What is expected. Give back the records below verbatim, please, but without a single image.

[Stored entries]
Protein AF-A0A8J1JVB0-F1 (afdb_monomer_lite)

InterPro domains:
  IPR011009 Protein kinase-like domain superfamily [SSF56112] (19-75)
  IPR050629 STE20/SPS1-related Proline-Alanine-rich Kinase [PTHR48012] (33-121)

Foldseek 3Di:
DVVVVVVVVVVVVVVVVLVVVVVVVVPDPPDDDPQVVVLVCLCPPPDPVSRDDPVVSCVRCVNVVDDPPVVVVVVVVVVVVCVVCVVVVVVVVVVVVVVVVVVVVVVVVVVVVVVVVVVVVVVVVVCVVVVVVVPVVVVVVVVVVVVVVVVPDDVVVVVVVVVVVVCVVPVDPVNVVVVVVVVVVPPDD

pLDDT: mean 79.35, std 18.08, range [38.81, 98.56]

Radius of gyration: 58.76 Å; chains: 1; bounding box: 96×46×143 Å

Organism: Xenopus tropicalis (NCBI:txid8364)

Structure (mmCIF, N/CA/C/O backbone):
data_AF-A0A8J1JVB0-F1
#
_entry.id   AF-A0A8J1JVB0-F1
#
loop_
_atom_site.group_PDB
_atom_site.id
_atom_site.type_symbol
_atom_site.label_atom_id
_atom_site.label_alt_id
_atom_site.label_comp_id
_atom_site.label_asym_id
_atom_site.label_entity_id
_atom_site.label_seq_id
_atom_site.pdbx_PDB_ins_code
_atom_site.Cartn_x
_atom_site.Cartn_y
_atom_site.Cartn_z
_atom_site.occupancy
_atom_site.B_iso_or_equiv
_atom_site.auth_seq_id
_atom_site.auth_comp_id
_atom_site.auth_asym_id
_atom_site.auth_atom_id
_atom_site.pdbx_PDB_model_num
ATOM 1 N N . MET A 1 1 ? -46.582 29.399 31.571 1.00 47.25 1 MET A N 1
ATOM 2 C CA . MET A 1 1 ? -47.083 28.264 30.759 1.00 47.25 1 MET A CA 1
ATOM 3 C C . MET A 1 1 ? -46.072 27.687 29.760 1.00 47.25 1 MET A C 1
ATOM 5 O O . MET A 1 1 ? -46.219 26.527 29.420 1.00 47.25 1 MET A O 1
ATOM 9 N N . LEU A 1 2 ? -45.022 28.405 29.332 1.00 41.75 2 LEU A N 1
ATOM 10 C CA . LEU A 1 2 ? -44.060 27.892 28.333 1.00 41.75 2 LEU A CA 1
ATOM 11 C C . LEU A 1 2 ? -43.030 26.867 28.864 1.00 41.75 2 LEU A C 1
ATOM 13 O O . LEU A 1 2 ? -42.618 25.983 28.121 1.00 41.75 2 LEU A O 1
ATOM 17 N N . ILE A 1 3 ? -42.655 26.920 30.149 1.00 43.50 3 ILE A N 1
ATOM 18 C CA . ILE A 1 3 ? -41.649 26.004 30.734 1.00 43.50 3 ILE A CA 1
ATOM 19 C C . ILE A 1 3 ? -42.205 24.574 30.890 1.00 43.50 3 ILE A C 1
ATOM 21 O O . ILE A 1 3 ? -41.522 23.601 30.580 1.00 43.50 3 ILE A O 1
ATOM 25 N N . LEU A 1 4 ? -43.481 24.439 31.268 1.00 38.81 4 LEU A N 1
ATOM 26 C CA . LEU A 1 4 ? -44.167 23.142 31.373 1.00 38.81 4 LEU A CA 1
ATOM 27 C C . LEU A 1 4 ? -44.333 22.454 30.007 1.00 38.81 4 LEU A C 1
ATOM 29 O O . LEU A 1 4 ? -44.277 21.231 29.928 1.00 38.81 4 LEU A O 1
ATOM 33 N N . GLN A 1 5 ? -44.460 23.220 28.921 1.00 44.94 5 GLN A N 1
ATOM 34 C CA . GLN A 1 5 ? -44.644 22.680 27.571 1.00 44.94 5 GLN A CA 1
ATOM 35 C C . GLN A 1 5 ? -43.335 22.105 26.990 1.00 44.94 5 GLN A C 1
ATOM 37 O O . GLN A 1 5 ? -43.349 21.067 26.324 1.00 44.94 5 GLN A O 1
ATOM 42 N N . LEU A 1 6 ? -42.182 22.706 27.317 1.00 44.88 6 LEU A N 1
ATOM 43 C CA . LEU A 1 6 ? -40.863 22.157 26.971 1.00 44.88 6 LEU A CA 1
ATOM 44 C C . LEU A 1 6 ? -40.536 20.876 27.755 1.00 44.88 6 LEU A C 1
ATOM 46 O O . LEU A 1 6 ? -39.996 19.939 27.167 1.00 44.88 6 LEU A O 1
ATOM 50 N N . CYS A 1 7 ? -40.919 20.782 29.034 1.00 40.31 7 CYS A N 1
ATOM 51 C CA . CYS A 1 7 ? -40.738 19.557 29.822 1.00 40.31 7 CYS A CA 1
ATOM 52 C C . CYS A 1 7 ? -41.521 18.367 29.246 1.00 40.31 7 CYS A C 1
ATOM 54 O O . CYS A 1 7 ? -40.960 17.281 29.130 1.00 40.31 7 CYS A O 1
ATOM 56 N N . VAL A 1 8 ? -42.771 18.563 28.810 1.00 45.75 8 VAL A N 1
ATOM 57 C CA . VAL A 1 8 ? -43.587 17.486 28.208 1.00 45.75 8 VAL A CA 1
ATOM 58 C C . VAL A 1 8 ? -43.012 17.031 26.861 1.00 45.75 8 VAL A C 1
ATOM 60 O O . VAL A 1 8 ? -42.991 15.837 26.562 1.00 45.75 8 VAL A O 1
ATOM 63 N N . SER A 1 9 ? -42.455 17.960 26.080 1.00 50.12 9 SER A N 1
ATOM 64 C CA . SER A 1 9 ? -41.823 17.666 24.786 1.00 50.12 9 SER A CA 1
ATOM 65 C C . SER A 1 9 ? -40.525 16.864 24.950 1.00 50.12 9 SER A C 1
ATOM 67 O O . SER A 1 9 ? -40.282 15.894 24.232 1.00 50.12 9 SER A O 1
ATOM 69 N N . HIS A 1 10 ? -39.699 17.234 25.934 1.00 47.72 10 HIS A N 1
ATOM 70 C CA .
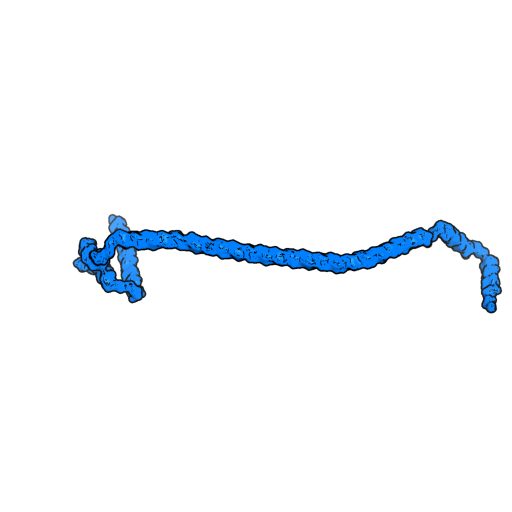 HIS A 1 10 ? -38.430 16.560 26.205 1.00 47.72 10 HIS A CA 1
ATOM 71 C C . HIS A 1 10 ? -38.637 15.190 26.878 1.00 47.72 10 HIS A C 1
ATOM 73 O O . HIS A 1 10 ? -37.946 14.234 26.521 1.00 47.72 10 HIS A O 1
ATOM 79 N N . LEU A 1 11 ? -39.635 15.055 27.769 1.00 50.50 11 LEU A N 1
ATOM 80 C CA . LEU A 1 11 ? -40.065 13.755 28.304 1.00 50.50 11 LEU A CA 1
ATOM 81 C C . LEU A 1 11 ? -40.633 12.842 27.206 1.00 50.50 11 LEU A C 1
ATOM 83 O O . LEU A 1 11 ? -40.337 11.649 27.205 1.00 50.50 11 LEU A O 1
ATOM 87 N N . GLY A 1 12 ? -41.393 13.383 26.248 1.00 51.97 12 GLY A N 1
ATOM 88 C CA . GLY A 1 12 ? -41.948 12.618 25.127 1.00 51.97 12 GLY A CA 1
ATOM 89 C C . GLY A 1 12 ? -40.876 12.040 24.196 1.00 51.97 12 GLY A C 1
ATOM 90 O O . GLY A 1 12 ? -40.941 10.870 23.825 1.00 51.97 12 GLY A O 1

Solution to the problem.
Protein AF-A0A8J1JVB0-F1 (afdb_monomer_lite)

InterPro domains:
  IPR011009 Protein kinase-like domain superfamily [SSF56112] (19-75)
  IPR050629 STE20/SPS1-related Proline-Alanine-rich Kinase [PTHR48012] (33-121)

Foldseek 3Di:
DVVVVVVVVVVVVVVVVLVVVVVVVVPDPPDDDPQVVVLVCLCPPPDPVSRDDPVVSCVRCVNVVDDPPVVVVVVVVVVVVCVVCVVVVVVVVVVVVVVVVVVVVVVVVVVVVVVVVVVVVVVVVVCVVVVVVVPVVVVVVVVVVVVVVVVPDDVVVVVVVVVVVVCVVPVDPVNVVVVVVVVVVPPDD

pLDDT: mean 79.35, std 18.08, range [38.81, 98.56]

Radius of gyration: 58.76 Å; chains: 1; bounding box: 96×46×143 Å

Organism: Xenopus tropicalis (NCBI:txid8364)

Structure (mmCIF, N/CA/C/O backbone):
data_AF-A0A8J1JVB0-F1
#
_entry.id   AF-A0A8J1JVB0-F1
#
loop_
_atom_site.group_PDB
_atom_site.id
_atom_site.type_symbol
_atom_site.label_atom_id
_atom_site.label_alt_id
_atom_site.label_comp_id
_atom_site.label_asym_id
_atom_site.label_entity_id
_atom_site.label_seq_id
_atom_site.pdbx_PDB_ins_code
_atom_site.Cartn_x
_atom_site.Cartn_y
_atom_site.Cartn_z
_atom_site.occupancy
_atom_site.B_iso_or_equiv
_atom_site.auth_seq_id
_atom_site.auth_comp_id
_atom_site.auth_asym_id
_atom_site.auth_atom_id
_atom_site.pdbx_PDB_model_num
ATOM 1 N N . MET A 1 1 ? -46.582 29.399 31.571 1.00 47.25 1 MET A N 1
ATOM 2 C CA . MET A 1 1 ? -47.083 28.264 30.759 1.00 47.25 1 MET A CA 1
ATOM 3 C C . MET A 1 1 ? -46.072 27.687 29.760 1.00 47.25 1 MET A C 1
ATOM 5 O O . MET A 1 1 ? -46.219 26.527 29.420 1.00 47.25 1 MET A O 1
ATOM 9 N N . LEU A 1 2 ? -45.022 28.405 29.332 1.00 41.75 2 LEU A N 1
ATOM 10 C CA . LEU A 1 2 ? -44.060 27.892 28.333 1.00 41.75 2 LEU A CA 1
ATOM 11 C C . LEU A 1 2 ? -43.030 26.867 28.864 1.00 41.75 2 LEU A C 1
ATOM 13 O O . LEU A 1 2 ? -42.618 25.983 28.121 1.00 41.75 2 LEU A O 1
ATOM 17 N N . ILE A 1 3 ? -42.655 26.920 30.149 1.00 43.50 3 ILE A N 1
ATOM 18 C CA . ILE A 1 3 ? -41.649 26.004 30.734 1.00 43.50 3 ILE A CA 1
ATOM 19 C C . ILE A 1 3 ? -42.205 24.574 30.890 1.00 43.50 3 ILE A C 1
ATOM 21 O O . ILE A 1 3 ? -41.522 23.601 30.580 1.00 43.50 3 ILE A O 1
ATOM 25 N N . LEU A 1 4 ? -43.481 24.439 31.268 1.00 38.81 4 LEU A N 1
ATOM 26 C CA . LEU A 1 4 ? -44.167 23.142 31.373 1.00 38.81 4 LEU A CA 1
ATOM 27 C C . LEU A 1 4 ? -44.333 22.454 30.007 1.00 38.81 4 LEU A C 1
ATOM 29 O O . LEU A 1 4 ? -44.277 21.231 29.928 1.00 38.81 4 LEU A O 1
ATOM 33 N N . GLN A 1 5 ? -44.460 23.220 28.921 1.00 44.94 5 GLN A N 1
ATOM 34 C CA . GLN A 1 5 ? -44.644 22.680 27.571 1.00 44.94 5 GLN A CA 1
ATOM 35 C C . GLN A 1 5 ? -43.335 22.105 26.990 1.00 44.94 5 GLN A C 1
ATOM 37 O O . GLN A 1 5 ? -43.349 21.067 26.324 1.00 44.94 5 GLN A O 1
ATOM 42 N N . LEU A 1 6 ? -42.182 22.706 27.317 1.00 44.88 6 LEU A N 1
ATOM 43 C CA . LEU A 1 6 ? -40.863 22.157 26.971 1.00 44.88 6 LEU A CA 1
ATOM 44 C C . LEU A 1 6 ? -40.536 20.876 27.755 1.00 44.88 6 LEU A C 1
ATOM 46 O O . LEU A 1 6 ? -39.996 19.939 27.167 1.00 44.88 6 LEU A O 1
ATOM 50 N N . CYS A 1 7 ? -40.919 20.782 29.034 1.00 40.31 7 CYS A N 1
ATOM 51 C CA . CYS A 1 7 ? -40.738 19.557 29.822 1.00 40.31 7 CYS A CA 1
ATOM 52 C C . CYS A 1 7 ? -41.521 18.367 29.246 1.00 40.31 7 CYS A C 1
ATOM 54 O O . CYS A 1 7 ? -40.960 17.281 29.130 1.00 40.31 7 CYS A O 1
ATOM 56 N N . VAL A 1 8 ? -42.771 18.563 28.810 1.00 45.75 8 VAL A N 1
ATOM 57 C CA . VAL A 1 8 ? -43.587 17.486 28.208 1.00 45.75 8 VAL A CA 1
ATOM 58 C C . VAL A 1 8 ? -43.012 17.031 26.861 1.00 45.75 8 VAL A C 1
ATOM 60 O O . VAL A 1 8 ? -42.991 15.837 26.562 1.00 45.75 8 VAL A O 1
ATOM 63 N N . SER A 1 9 ? -42.455 17.960 26.080 1.00 50.12 9 SER A N 1
ATOM 64 C CA . SER A 1 9 ? -41.823 17.666 24.786 1.00 50.12 9 SER A CA 1
ATOM 65 C C . SER A 1 9 ? -40.525 16.864 24.950 1.00 50.12 9 SER A C 1
ATOM 67 O O . SER A 1 9 ? -40.282 15.894 24.232 1.00 50.12 9 SER A O 1
ATOM 69 N N . HIS A 1 10 ? -39.699 17.234 25.934 1.00 47.72 10 HIS A N 1
ATOM 70 C CA .
 HIS A 1 10 ? -38.430 16.560 26.205 1.00 47.72 10 HIS A CA 1
ATOM 71 C C . HIS A 1 10 ? -38.637 15.190 26.878 1.00 47.72 10 HIS A C 1
ATOM 73 O O . HIS A 1 10 ? -37.946 14.234 26.521 1.00 47.72 10 HIS A O 1
ATOM 79 N N . LEU A 1 11 ? -39.635 15.055 27.769 1.00 50.50 11 LEU A N 1
ATOM 80 C CA . LEU A 1 11 ? -40.065 13.755 28.304 1.00 50.50 11 LEU A CA 1
ATOM 81 C C . LEU A 1 11 ? -40.633 12.842 27.206 1.00 50.50 11 LEU A C 1
ATOM 83 O O . LEU A 1 11 ? -40.337 11.649 27.205 1.00 50.50 11 LEU A O 1
ATOM 87 N N . GLY A 1 12 ? -41.393 13.383 26.248 1.00 51.97 12 GLY A N 1
ATOM 88 C CA . GLY A 1 12 ? -41.948 12.618 25.127 1.00 51.97 12 GLY A CA 1
ATOM 89 C C . GLY A 1 12 ? -40.876 12.040 24.196 1.00 51.97 12 GLY A C 1
ATOM 90 O O . GLY A 1 12 ? -40.941 10.870 23.825 1.00 51.97 12 GLY A O 1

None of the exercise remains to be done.